[Your objective] The required output is the exact run of lines below that opens at the line with "ATOM 167 N N" and closes at the line with "ATOM 169 C C".

Stored records
★ ★ ★ ★

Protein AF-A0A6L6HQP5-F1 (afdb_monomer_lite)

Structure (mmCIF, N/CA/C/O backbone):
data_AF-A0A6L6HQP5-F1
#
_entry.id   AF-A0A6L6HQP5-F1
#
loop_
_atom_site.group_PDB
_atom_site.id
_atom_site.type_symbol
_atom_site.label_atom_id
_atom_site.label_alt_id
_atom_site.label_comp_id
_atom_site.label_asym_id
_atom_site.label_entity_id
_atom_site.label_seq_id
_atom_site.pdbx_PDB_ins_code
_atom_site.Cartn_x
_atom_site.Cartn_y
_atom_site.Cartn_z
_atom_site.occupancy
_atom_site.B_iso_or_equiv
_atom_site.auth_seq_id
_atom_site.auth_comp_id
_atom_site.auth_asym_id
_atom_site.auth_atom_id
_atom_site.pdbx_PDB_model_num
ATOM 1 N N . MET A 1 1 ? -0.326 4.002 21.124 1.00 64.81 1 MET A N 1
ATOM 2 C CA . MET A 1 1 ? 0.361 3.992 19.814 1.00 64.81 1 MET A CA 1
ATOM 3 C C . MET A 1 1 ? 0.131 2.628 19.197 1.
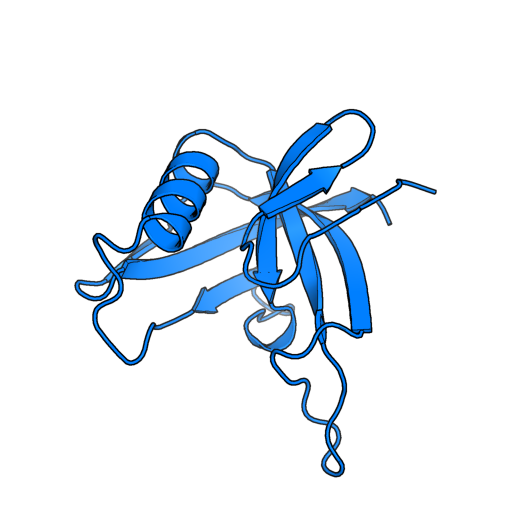00 64.81 1 MET A C 1
ATOM 5 O O . MET A 1 1 ? 0.250 1.646 19.924 1.00 64.81 1 MET A O 1
ATOM 9 N N . LEU A 1 2 ? -0.282 2.557 17.934 1.00 86.81 2 LEU A N 1
ATOM 10 C CA . LEU A 1 2 ? -0.581 1.277 17.300 1.00 86.81 2 LEU A CA 1
ATOM 11 C C . LEU A 1 2 ? 0.728 0.528 17.016 1.00 86.81 2 LEU A C 1
ATOM 13 O O . LEU A 1 2 ? 1.638 1.089 16.408 1.00 86.81 2 LEU A O 1
ATOM 17 N 
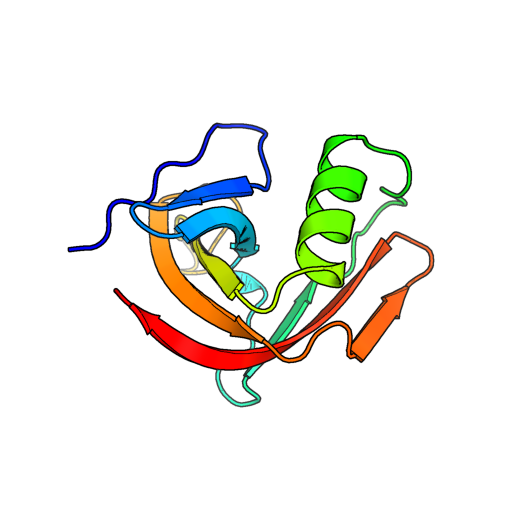N . LYS A 1 3 ? 0.850 -0.733 17.442 1.00 93.62 3 LYS A N 1
ATOM 18 C CA . LYS A 1 3 ? 2.043 -1.525 17.125 1.00 93.62 3 LYS A CA 1
ATOM 19 C C . LYS A 1 3 ? 1.925 -2.114 15.720 1.00 93.62 3 LYS A C 1
ATOM 21 O O . LYS A 1 3 ? 1.043 -2.932 15.464 1.00 93.62 3 LYS A O 1
ATOM 26 N N . ILE A 1 4 ? 2.855 -1.733 14.846 1.00 96.12 4 ILE A N 1
ATOM 27 C CA . ILE A 1 4 ? 3.011 -2.275 13.491 1.00 96.12 4 ILE A CA 1
ATOM 28 C C . ILE A 1 4 ? 4.347 -3.014 13.423 1.00 96.12 4 ILE A C 1
ATOM 30 O O . ILE A 1 4 ? 5.395 -2.462 13.752 1.00 96.12 4 ILE A O 1
ATOM 34 N N . THR A 1 5 ? 4.321 -4.285 13.032 1.00 95.88 5 THR A N 1
ATOM 35 C CA . THR A 1 5 ? 5.509 -5.141 12.915 1.00 95.88 5 THR A CA 1
ATOM 36 C C . THR A 1 5 ? 5.538 -5.766 11.531 1.00 95.88 5 THR A C 1
ATOM 38 O O . THR A 1 5 ? 4.619 -6.488 11.165 1.00 95.88 5 THR A O 1
ATOM 41 N N . GLY A 1 6 ? 6.598 -5.523 10.762 1.00 92.94 6 GLY A N 1
ATOM 42 C CA . GLY A 1 6 ? 6.762 -6.148 9.448 1.00 92.94 6 GLY A CA 1
ATOM 43 C C . GLY A 1 6 ? 8.086 -6.879 9.330 1.00 92.94 6 GLY A C 1
ATOM 44 O O . GLY A 1 6 ? 9.083 -6.521 9.964 1.00 92.94 6 GLY A O 1
ATOM 45 N N . THR A 1 7 ? 8.103 -7.877 8.461 1.00 90.25 7 THR A N 1
ATOM 46 C CA . THR A 1 7 ? 9.228 -8.798 8.283 1.00 90.25 7 THR A CA 1
ATOM 47 C C . THR A 1 7 ? 9.994 -8.450 7.012 1.00 90.25 7 THR A C 1
ATOM 49 O O . THR A 1 7 ? 9.391 -8.090 6.003 1.00 90.25 7 THR A O 1
ATOM 52 N N . ARG A 1 8 ? 11.329 -8.546 7.036 1.00 85.06 8 ARG A N 1
ATOM 53 C CA . ARG A 1 8 ? 12.147 -8.359 5.828 1.00 85.06 8 ARG A CA 1
ATOM 54 C C . ARG A 1 8 ? 11.704 -9.358 4.750 1.00 85.06 8 ARG A C 1
ATOM 56 O O . ARG A 1 8 ? 11.557 -10.539 5.040 1.00 85.06 8 ARG A O 1
ATOM 63 N N . GLY A 1 9 ? 11.491 -8.878 3.525 1.00 84.38 9 GLY A N 1
ATOM 64 C CA . GLY A 1 9 ? 11.036 -9.700 2.395 1.00 84.38 9 GLY A CA 1
ATOM 65 C C . GLY A 1 9 ? 9.522 -9.940 2.324 1.00 84.38 9 GLY A C 1
ATOM 66 O O . GLY A 1 9 ? 9.062 -10.494 1.330 1.00 84.38 9 GLY A O 1
ATOM 67 N N . SER A 1 10 ? 8.753 -9.494 3.323 1.00 90.81 10 SER A N 1
ATOM 68 C CA . SER A 1 10 ? 7.286 -9.513 3.317 1.00 90.81 10 SER A CA 1
ATOM 69 C C . SER A 1 10 ? 6.740 -8.165 2.859 1.00 90.81 10 SER A C 1
ATOM 71 O O . SER A 1 10 ? 7.230 -7.122 3.292 1.00 90.81 10 SER A O 1
ATOM 73 N N . TRP A 1 11 ? 5.694 -8.186 2.035 1.00 94.81 11 TRP A N 1
ATOM 74 C CA . TRP A 1 11 ? 4.901 -7.000 1.675 1.00 94.81 11 TRP A CA 1
ATOM 75 C C . TRP A 1 11 ? 3.653 -6.846 2.555 1.00 94.81 11 TRP A C 1
ATOM 77 O O . TRP A 1 11 ? 2.750 -6.072 2.262 1.00 94.81 11 TRP A O 1
ATOM 87 N N . MET A 1 12 ? 3.632 -7.577 3.668 1.00 97.25 12 MET A N 1
ATOM 88 C CA . MET A 1 12 ? 2.597 -7.558 4.696 1.00 97.25 12 MET A CA 1
ATOM 89 C C . MET A 1 12 ? 3.196 -7.140 6.042 1.00 97.25 12 MET A C 1
ATOM 91 O O . MET A 1 12 ? 4.339 -7.501 6.359 1.00 97.25 12 MET A O 1
ATOM 95 N N . ALA A 1 13 ? 2.400 -6.464 6.869 1.00 96.94 13 ALA A N 1
ATOM 96 C CA . ALA A 1 13 ? 2.726 -6.135 8.254 1.00 96.94 13 ALA A CA 1
ATOM 97 C C . ALA A 1 13 ? 1.622 -6.608 9.207 1.00 96.94 13 ALA A C 1
ATOM 99 O O . ALA A 1 13 ? 0.437 -6.516 8.900 1.00 96.94 13 ALA A O 1
ATOM 100 N N . THR A 1 14 ? 2.011 -7.093 10.386 1.00 97.19 14 THR A N 1
ATOM 101 C CA . THR A 1 14 ? 1.087 -7.384 11.484 1.00 97.19 14 THR A CA 1
ATOM 102 C C . THR A 1 14 ? 0.816 -6.106 12.262 1.00 97.19 14 THR A C 1
ATOM 104 O O . THR A 1 14 ? 1.737 -5.441 12.741 1.00 97.19 14 THR A O 1
ATOM 107 N N . VAL A 1 15 ? -0.460 -5.796 12.421 1.00 96.94 15 VAL A N 1
ATOM 108 C CA . VAL A 1 15 ? -0.976 -4.581 13.025 1.00 96.94 15 VAL A CA 1
ATOM 109 C C . VAL A 1 15 ? -1.851 -4.959 14.216 1.00 96.94 15 VAL A C 1
ATOM 111 O O . VAL A 1 15 ? -2.831 -5.696 14.085 1.00 96.94 15 VAL A O 1
ATOM 114 N N . GLN A 1 16 ? -1.494 -4.468 15.402 1.00 95.56 16 GLN A N 1
ATOM 115 C CA . GLN A 1 16 ? -2.246 -4.746 16.624 1.00 95.56 16 GLN A CA 1
ATOM 116 C C . GLN A 1 16 ? -3.707 -4.291 16.478 1.00 95.56 16 GLN A C 1
ATOM 118 O O . GLN A 1 16 ? -3.962 -3.119 16.228 1.00 95.56 16 GLN A O 1
ATOM 123 N N . GLY A 1 17 ? -4.653 -5.219 16.644 1.00 94.69 17 GLY A N 1
ATOM 124 C CA . GLY A 1 17 ? -6.093 -4.958 16.513 1.00 94.69 17 GLY A CA 1
ATOM 125 C C . GLY A 1 17 ? -6.660 -5.086 15.093 1.00 94.69 17 GLY A C 1
ATOM 126 O O . GLY A 1 17 ? -7.874 -5.140 14.959 1.00 94.69 17 GLY A O 1
ATOM 127 N N . TYR A 1 18 ? -5.814 -5.198 14.062 1.00 94.31 18 TYR A N 1
ATOM 128 C CA . TYR A 1 18 ? -6.245 -5.294 12.655 1.00 94.31 18 TYR A CA 1
ATOM 129 C C . TYR A 1 18 ? -5.743 -6.555 11.934 1.00 94.31 18 TYR A C 1
ATOM 131 O O . TYR A 1 18 ? -6.184 -6.855 10.831 1.00 94.31 18 TYR A O 1
ATOM 139 N N . GLY A 1 19 ? -4.826 -7.317 12.537 1.00 94.88 19 GLY A N 1
ATOM 140 C CA . GLY A 1 19 ? -4.271 -8.519 11.911 1.00 94.88 19 GLY A CA 1
ATOM 141 C C . GLY A 1 19 ? -3.186 -8.187 10.886 1.00 94.88 19 GLY A C 1
ATOM 142 O O . GLY A 1 19 ? -2.383 -7.283 11.108 1.00 94.88 19 GLY A O 1
ATOM 143 N N . LYS A 1 20 ? -3.093 -8.957 9.797 1.00 96.62 20 LYS A N 1
ATOM 144 C CA . LYS A 1 20 ? -2.104 -8.722 8.733 1.00 96.62 20 LYS A CA 1
ATOM 145 C C . LYS A 1 20 ? -2.687 -7.798 7.671 1.00 96.62 20 LYS A C 1
ATOM 147 O O . LYS A 1 20 ? -3.712 -8.130 7.092 1.00 96.62 20 LYS A O 1
ATOM 152 N N . LEU A 1 21 ? -1.996 -6.700 7.387 1.00 97.62 21 LEU A N 1
ATOM 153 C CA . LEU A 1 21 ? -2.377 -5.733 6.359 1.00 97.62 21 LEU A CA 1
ATOM 154 C C . LEU A 1 21 ? -1.298 -5.623 5.272 1.00 97.62 21 LEU A C 1
ATOM 156 O O . LEU A 1 21 ? -0.109 -5.785 5.586 1.00 97.62 21 LEU A O 1
ATOM 160 N N . PRO A 1 22 ? -1.685 -5.339 4.015 1.00 97.75 22 PRO A N 1
ATOM 161 C CA . PRO A 1 22 ? -0.740 -5.064 2.941 1.00 97.75 22 PRO A CA 1
ATOM 162 C C . PRO A 1 22 ? 0.014 -3.762 3.209 1.00 97.75 22 PRO A C 1
ATOM 164 O O . PRO A 1 22 ? -0.517 -2.820 3.799 1.00 97.75 22 PRO A O 1
ATOM 167 N N . VAL A 1 23 ? 1.276 -3.717 2.791 1.00 97.25 23 VAL A N 1
ATOM 168 C CA . VAL A 1 23 ? 2.163 -2.563 2.957 1.00 97.25 23 VAL A CA 1
ATOM 169 C C . VAL A 1 23 ? 2.383 -1.899 1.607 1.00 97.25 23 VAL A C 1
ATOM 171 O O . VAL A 1 23 ? 2.642 -2.581 0.620 1.00 97.25 23 VAL A O 1
ATOM 174 N N . ILE A 1 24 ? 2.322 -0.572 1.577 1.00 96.56 24 ILE A N 1
ATOM 175 C CA . ILE A 1 24 ? 2.656 0.246 0.411 1.00 96.56 24 ILE A CA 1
ATOM 176 C C . ILE A 1 24 ? 3.764 1.244 0.758 1.00 96.56 24 ILE A C 1
ATOM 178 O O . ILE A 1 24 ? 3.929 1.624 1.921 1.00 96.56 24 ILE A O 1
ATOM 182 N N . HIS A 1 25 ? 4.533 1.683 -0.234 1.00 95.81 25 HIS A N 1
ATOM 183 C CA . HIS A 1 25 ? 5.652 2.601 -0.016 1.00 95.81 25 HIS A CA 1
ATOM 184 C C . HIS A 1 25 ? 5.234 4.072 -0.115 1.00 95.81 25 HIS A C 1
ATOM 186 O O . HIS A 1 25 ? 4.616 4.485 -1.093 1.00 95.81 25 HIS A O 1
ATOM 192 N N . ASN A 1 26 ? 5.632 4.897 0.856 1.00 96.81 26 ASN A N 1
ATOM 193 C CA . ASN A 1 26 ? 5.297 6.322 0.862 1.00 96.81 26 ASN A CA 1
ATOM 194 C C . ASN A 1 26 ? 5.887 7.093 -0.331 1.00 96.81 26 ASN A C 1
ATOM 196 O O . ASN A 1 26 ? 5.223 7.973 -0.863 1.00 96.81 26 ASN A O 1
ATOM 200 N N . HIS A 1 27 ? 7.079 6.740 -0.819 1.00 95.19 27 HIS A N 1
ATOM 201 C CA . HIS A 1 27 ? 7.672 7.403 -1.992 1.00 95.19 27 HIS A CA 1
ATOM 202 C C . HIS A 1 27 ? 6.895 7.182 -3.309 1.00 95.19 27 HIS A C 1
ATOM 204 O O . HIS A 1 27 ? 7.153 7.862 -4.298 1.00 95.19 27 HIS A O 1
ATOM 210 N N . ARG A 1 28 ? 5.950 6.233 -3.335 1.00 95.88 28 ARG A N 1
ATOM 211 C CA . ARG A 1 28 ? 5.019 5.981 -4.451 1.00 95.88 28 ARG A CA 1
ATOM 212 C C . ARG A 1 28 ? 3.666 6.678 -4.271 1.00 95.88 28 ARG A C 1
ATOM 214 O O . ARG A 1 28 ? 2.777 6.548 -5.110 1.00 95.88 28 ARG A O 1
ATOM 221 N N . MET A 1 29 ? 3.493 7.382 -3.155 1.00 96.81 29 MET A N 1
ATOM 222 C CA . MET A 1 29 ? 2.262 8.061 -2.799 1.00 96.81 29 MET A CA 1
ATOM 223 C C . MET A 1 29 ? 2.274 9.501 -3.311 1.00 96.81 29 MET A C 1
ATOM 225 O O . MET A 1 29 ? 3.145 10.294 -2.959 1.00 96.81 29 MET A O 1
ATOM 229 N N . ASN A 1 30 ? 1.254 9.877 -4.078 1.00 96.19 30 ASN A N 1
ATOM 230 C CA . ASN A 1 30 ? 0.936 11.272 -4.339 1.00 96.19 30 ASN A CA 1
ATOM 231 C C . ASN A 1 30 ? -0.077 11.758 -3.297 1.00 96.19 30 ASN A C 1
ATOM 233 O O . ASN A 1 30 ? -1.279 11.522 -3.417 1.00 96.19 30 ASN A O 1
ATOM 237 N N . TRP A 1 31 ? 0.405 12.453 -2.267 1.00 94.38 31 TRP A N 1
ATOM 238 C CA . TRP A 1 31 ? -0.440 12.952 -1.179 1.00 94.38 31 TRP A CA 1
ATOM 239 C C . TRP A 1 31 ? -1.408 14.067 -1.590 1.00 94.38 31 TRP A C 1
ATOM 241 O O . TRP A 1 31 ? -2.431 14.230 -0.931 1.00 94.38 31 TRP A O 1
ATOM 251 N N . ASN A 1 32 ? -1.138 14.793 -2.682 1.00 95.81 32 ASN A N 1
ATOM 252 C CA . ASN A 1 32 ? -2.030 15.854 -3.161 1.00 95.81 32 ASN A CA 1
ATOM 253 C C . ASN A 1 32 ? -3.306 15.277 -3.783 1.00 95.81 32 ASN A C 1
ATOM 255 O O . ASN A 1 32 ? -4.388 15.820 -3.587 1.00 95.81 32 ASN A O 1
ATOM 259 N N . THR A 1 33 ? -3.184 14.170 -4.519 1.00 95.75 33 THR A N 1
ATOM 260 C CA . THR A 1 33 ? -4.321 13.479 -5.157 1.00 95.75 33 THR A CA 1
ATOM 261 C C . THR A 1 33 ? -4.792 12.258 -4.373 1.00 95.75 33 THR A C 1
ATOM 263 O O . THR A 1 33 ? -5.709 11.564 -4.803 1.00 95.75 33 THR A O 1
ATOM 266 N N . GLN A 1 34 ? -4.132 11.967 -3.251 1.00 96.12 34 GLN A N 1
ATOM 267 C CA . GLN A 1 34 ? -4.313 10.755 -2.459 1.00 96.12 34 GLN A CA 1
ATOM 268 C C . GLN A 1 34 ? -4.250 9.468 -3.300 1.00 96.12 34 GLN A C 1
ATOM 270 O O . GLN A 1 34 ? -4.951 8.493 -3.040 1.00 96.12 34 GLN A O 1
ATOM 275 N N . THR A 1 35 ? -3.370 9.438 -4.300 1.00 96.88 35 THR A N 1
ATOM 276 C CA . THR A 1 35 ? -3.206 8.287 -5.195 1.00 96.88 35 THR A CA 1
ATOM 277 C C . THR A 1 35 ? -1.910 7.547 -4.895 1.00 96.88 35 THR A C 1
ATOM 279 O O . THR A 1 35 ? -0.846 8.161 -4.838 1.00 96.88 35 THR A O 1
ATOM 282 N N . TYR A 1 36 ? -1.992 6.229 -4.746 1.00 97.25 36 TYR A N 1
ATOM 283 C CA . TYR A 1 36 ? -0.827 5.349 -4.757 1.00 97.25 36 TYR A CA 1
ATOM 284 C C . TYR A 1 36 ? -0.662 4.748 -6.148 1.00 97.25 36 TYR A C 1
ATOM 286 O O . TYR A 1 36 ? -1.644 4.262 -6.706 1.00 97.25 36 TYR A O 1
ATOM 294 N N . SER A 1 37 ? 0.560 4.739 -6.682 1.00 96.50 37 SER A N 1
ATOM 295 C CA . SER A 1 37 ? 0.870 4.071 -7.948 1.00 96.50 37 SER A CA 1
ATOM 296 C C . SER A 1 37 ? 2.222 3.370 -7.877 1.00 96.50 37 SER A C 1
ATOM 298 O O . SER A 1 37 ? 3.246 4.008 -7.626 1.00 96.50 37 SER A O 1
ATOM 300 N N . ASP A 1 38 ? 2.230 2.060 -8.124 1.00 93.75 38 ASP A N 1
ATOM 301 C CA . ASP A 1 38 ? 3.463 1.276 -8.219 1.00 93.75 38 ASP A CA 1
ATOM 302 C C . ASP A 1 38 ? 3.485 0.484 -9.529 1.00 93.75 38 ASP A C 1
ATOM 304 O O . ASP A 1 38 ? 2.929 -0.615 -9.598 1.00 93.75 38 ASP A O 1
ATOM 308 N N . PRO A 1 39 ? 4.084 1.052 -10.592 1.00 87.31 39 PRO A N 1
ATOM 309 C CA . PRO A 1 39 ? 4.308 0.331 -11.830 1.00 87.31 39 PRO A CA 1
ATOM 310 C C . PRO A 1 39 ? 5.500 -0.603 -11.613 1.00 87.31 39 PRO A C 1
ATOM 312 O O . PRO A 1 39 ? 6.656 -0.161 -11.542 1.00 87.31 39 PRO A O 1
ATOM 315 N N . PHE A 1 40 ? 5.236 -1.901 -11.462 1.00 85.62 40 PHE A N 1
ATOM 316 C CA . PHE A 1 40 ? 6.315 -2.880 -11.418 1.00 85.62 40 PHE A CA 1
ATOM 317 C C . PHE A 1 40 ? 7.086 -2.842 -12.743 1.00 85.62 40 PHE A C 1
ATOM 319 O O . PHE A 1 40 ? 6.498 -2.867 -13.823 1.00 85.62 40 PHE A O 1
ATOM 326 N N . LYS A 1 41 ? 8.419 -2.732 -12.654 1.00 81.44 41 LYS A N 1
ATOM 327 C CA . LYS A 1 41 ? 9.296 -2.659 -13.835 1.00 81.44 41 LYS A CA 1
ATOM 328 C C . LYS A 1 41 ? 9.322 -3.971 -14.616 1.00 81.44 41 LYS A C 1
ATOM 330 O O . LYS A 1 41 ? 9.374 -3.946 -15.838 1.00 81.44 41 LYS A O 1
ATOM 335 N N . ASP A 1 42 ? 9.279 -5.081 -13.888 1.00 85.75 42 ASP A N 1
ATOM 336 C CA . ASP A 1 42 ? 9.260 -6.434 -14.424 1.00 85.75 42 ASP A CA 1
ATOM 337 C C . ASP A 1 42 ? 7.917 -7.086 -14.098 1.00 85.75 42 ASP A C 1
ATOM 339 O O . ASP A 1 42 ? 7.251 -6.710 -13.129 1.00 85.75 42 ASP A O 1
ATOM 343 N N . ARG A 1 43 ? 7.531 -8.101 -14.874 1.00 82.50 43 ARG A N 1
ATOM 344 C CA . ARG A 1 43 ? 6.343 -8.896 -14.567 1.00 82.50 43 ARG A CA 1
ATOM 345 C C . ARG A 1 43 ? 6.562 -9.671 -13.269 1.00 82.50 43 ARG A C 1
ATOM 347 O O . ARG A 1 43 ? 7.379 -10.588 -13.223 1.00 82.50 43 ARG A O 1
ATOM 354 N N . VAL A 1 44 ? 5.805 -9.319 -12.233 1.00 84.19 44 VAL A N 1
ATOM 355 C CA . VAL A 1 44 ? 5.906 -9.933 -10.895 1.00 84.19 44 VAL A CA 1
ATOM 356 C C . VAL A 1 44 ? 4.723 -10.842 -10.548 1.00 84.19 44 VAL A C 1
ATOM 358 O O . VAL A 1 44 ? 4.728 -11.492 -9.503 1.00 84.19 44 VAL A O 1
ATOM 361 N N . VAL A 1 45 ? 3.719 -10.910 -11.426 1.00 80.56 45 VAL A N 1
ATOM 362 C CA . VAL A 1 45 ? 2.566 -11.815 -11.299 1.00 80.56 45 VAL A CA 1
ATOM 363 C C . VAL A 1 45 ? 3.035 -13.266 -11.154 1.00 80.56 45 VAL A C 1
ATOM 365 O O . VAL A 1 45 ? 3.890 -13.719 -11.917 1.00 80.56 45 VAL A O 1
ATOM 368 N N . GLY A 1 46 ? 2.466 -14.003 -10.195 1.00 83.62 46 GLY A N 1
ATOM 369 C CA . GLY A 1 46 ? 2.843 -15.388 -9.893 1.00 83.62 46 GLY A CA 1
ATOM 370 C C . GLY A 1 46 ? 3.987 -15.513 -8.881 1.00 83.62 46 GLY A C 1
ATOM 371 O O . GLY A 1 46 ? 4.337 -16.619 -8.460 1.00 83.62 46 GLY A O 1
ATOM 372 N N . MET A 1 47 ? 4.594 -14.398 -8.457 1.00 90.81 47 MET A N 1
ATOM 373 C CA . MET A 1 47 ? 5.448 -14.405 -7.276 1.00 90.81 47 MET A CA 1
ATOM 374 C C . MET A 1 47 ? 4.565 -14.464 -6.030 1.00 90.81 47 MET A C 1
ATOM 376 O O . MET A 1 47 ? 3.838 -13.521 -5.740 1.00 90.81 47 MET A O 1
ATOM 380 N N . LYS A 1 48 ? 4.736 -15.501 -5.206 1.00 91.00 48 LYS A N 1
ATOM 381 C CA . LYS A 1 48 ? 3.937 -15.724 -3.986 1.00 91.00 48 LYS A CA 1
ATOM 382 C C . LYS A 1 48 ? 3.678 -14.468 -3.138 1.00 91.00 48 LYS A C 1
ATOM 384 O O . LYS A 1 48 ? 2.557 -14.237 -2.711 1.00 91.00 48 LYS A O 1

★ ★ ★ ★

[Response below]
ATOM 167 N N . VAL A 1 23 ? 1.276 -3.717 2.791 1.00 97.25 23 VAL A N 1
ATOM 168 C CA . VAL A 1 23 ? 2.163 -2.563 2.957 1.00 97.25 23 VAL A CA 1
ATOM 169 C C . VAL A 1 23 ? 2.383 -1.899 1.607 1.00 97.25 23 VAL A C 1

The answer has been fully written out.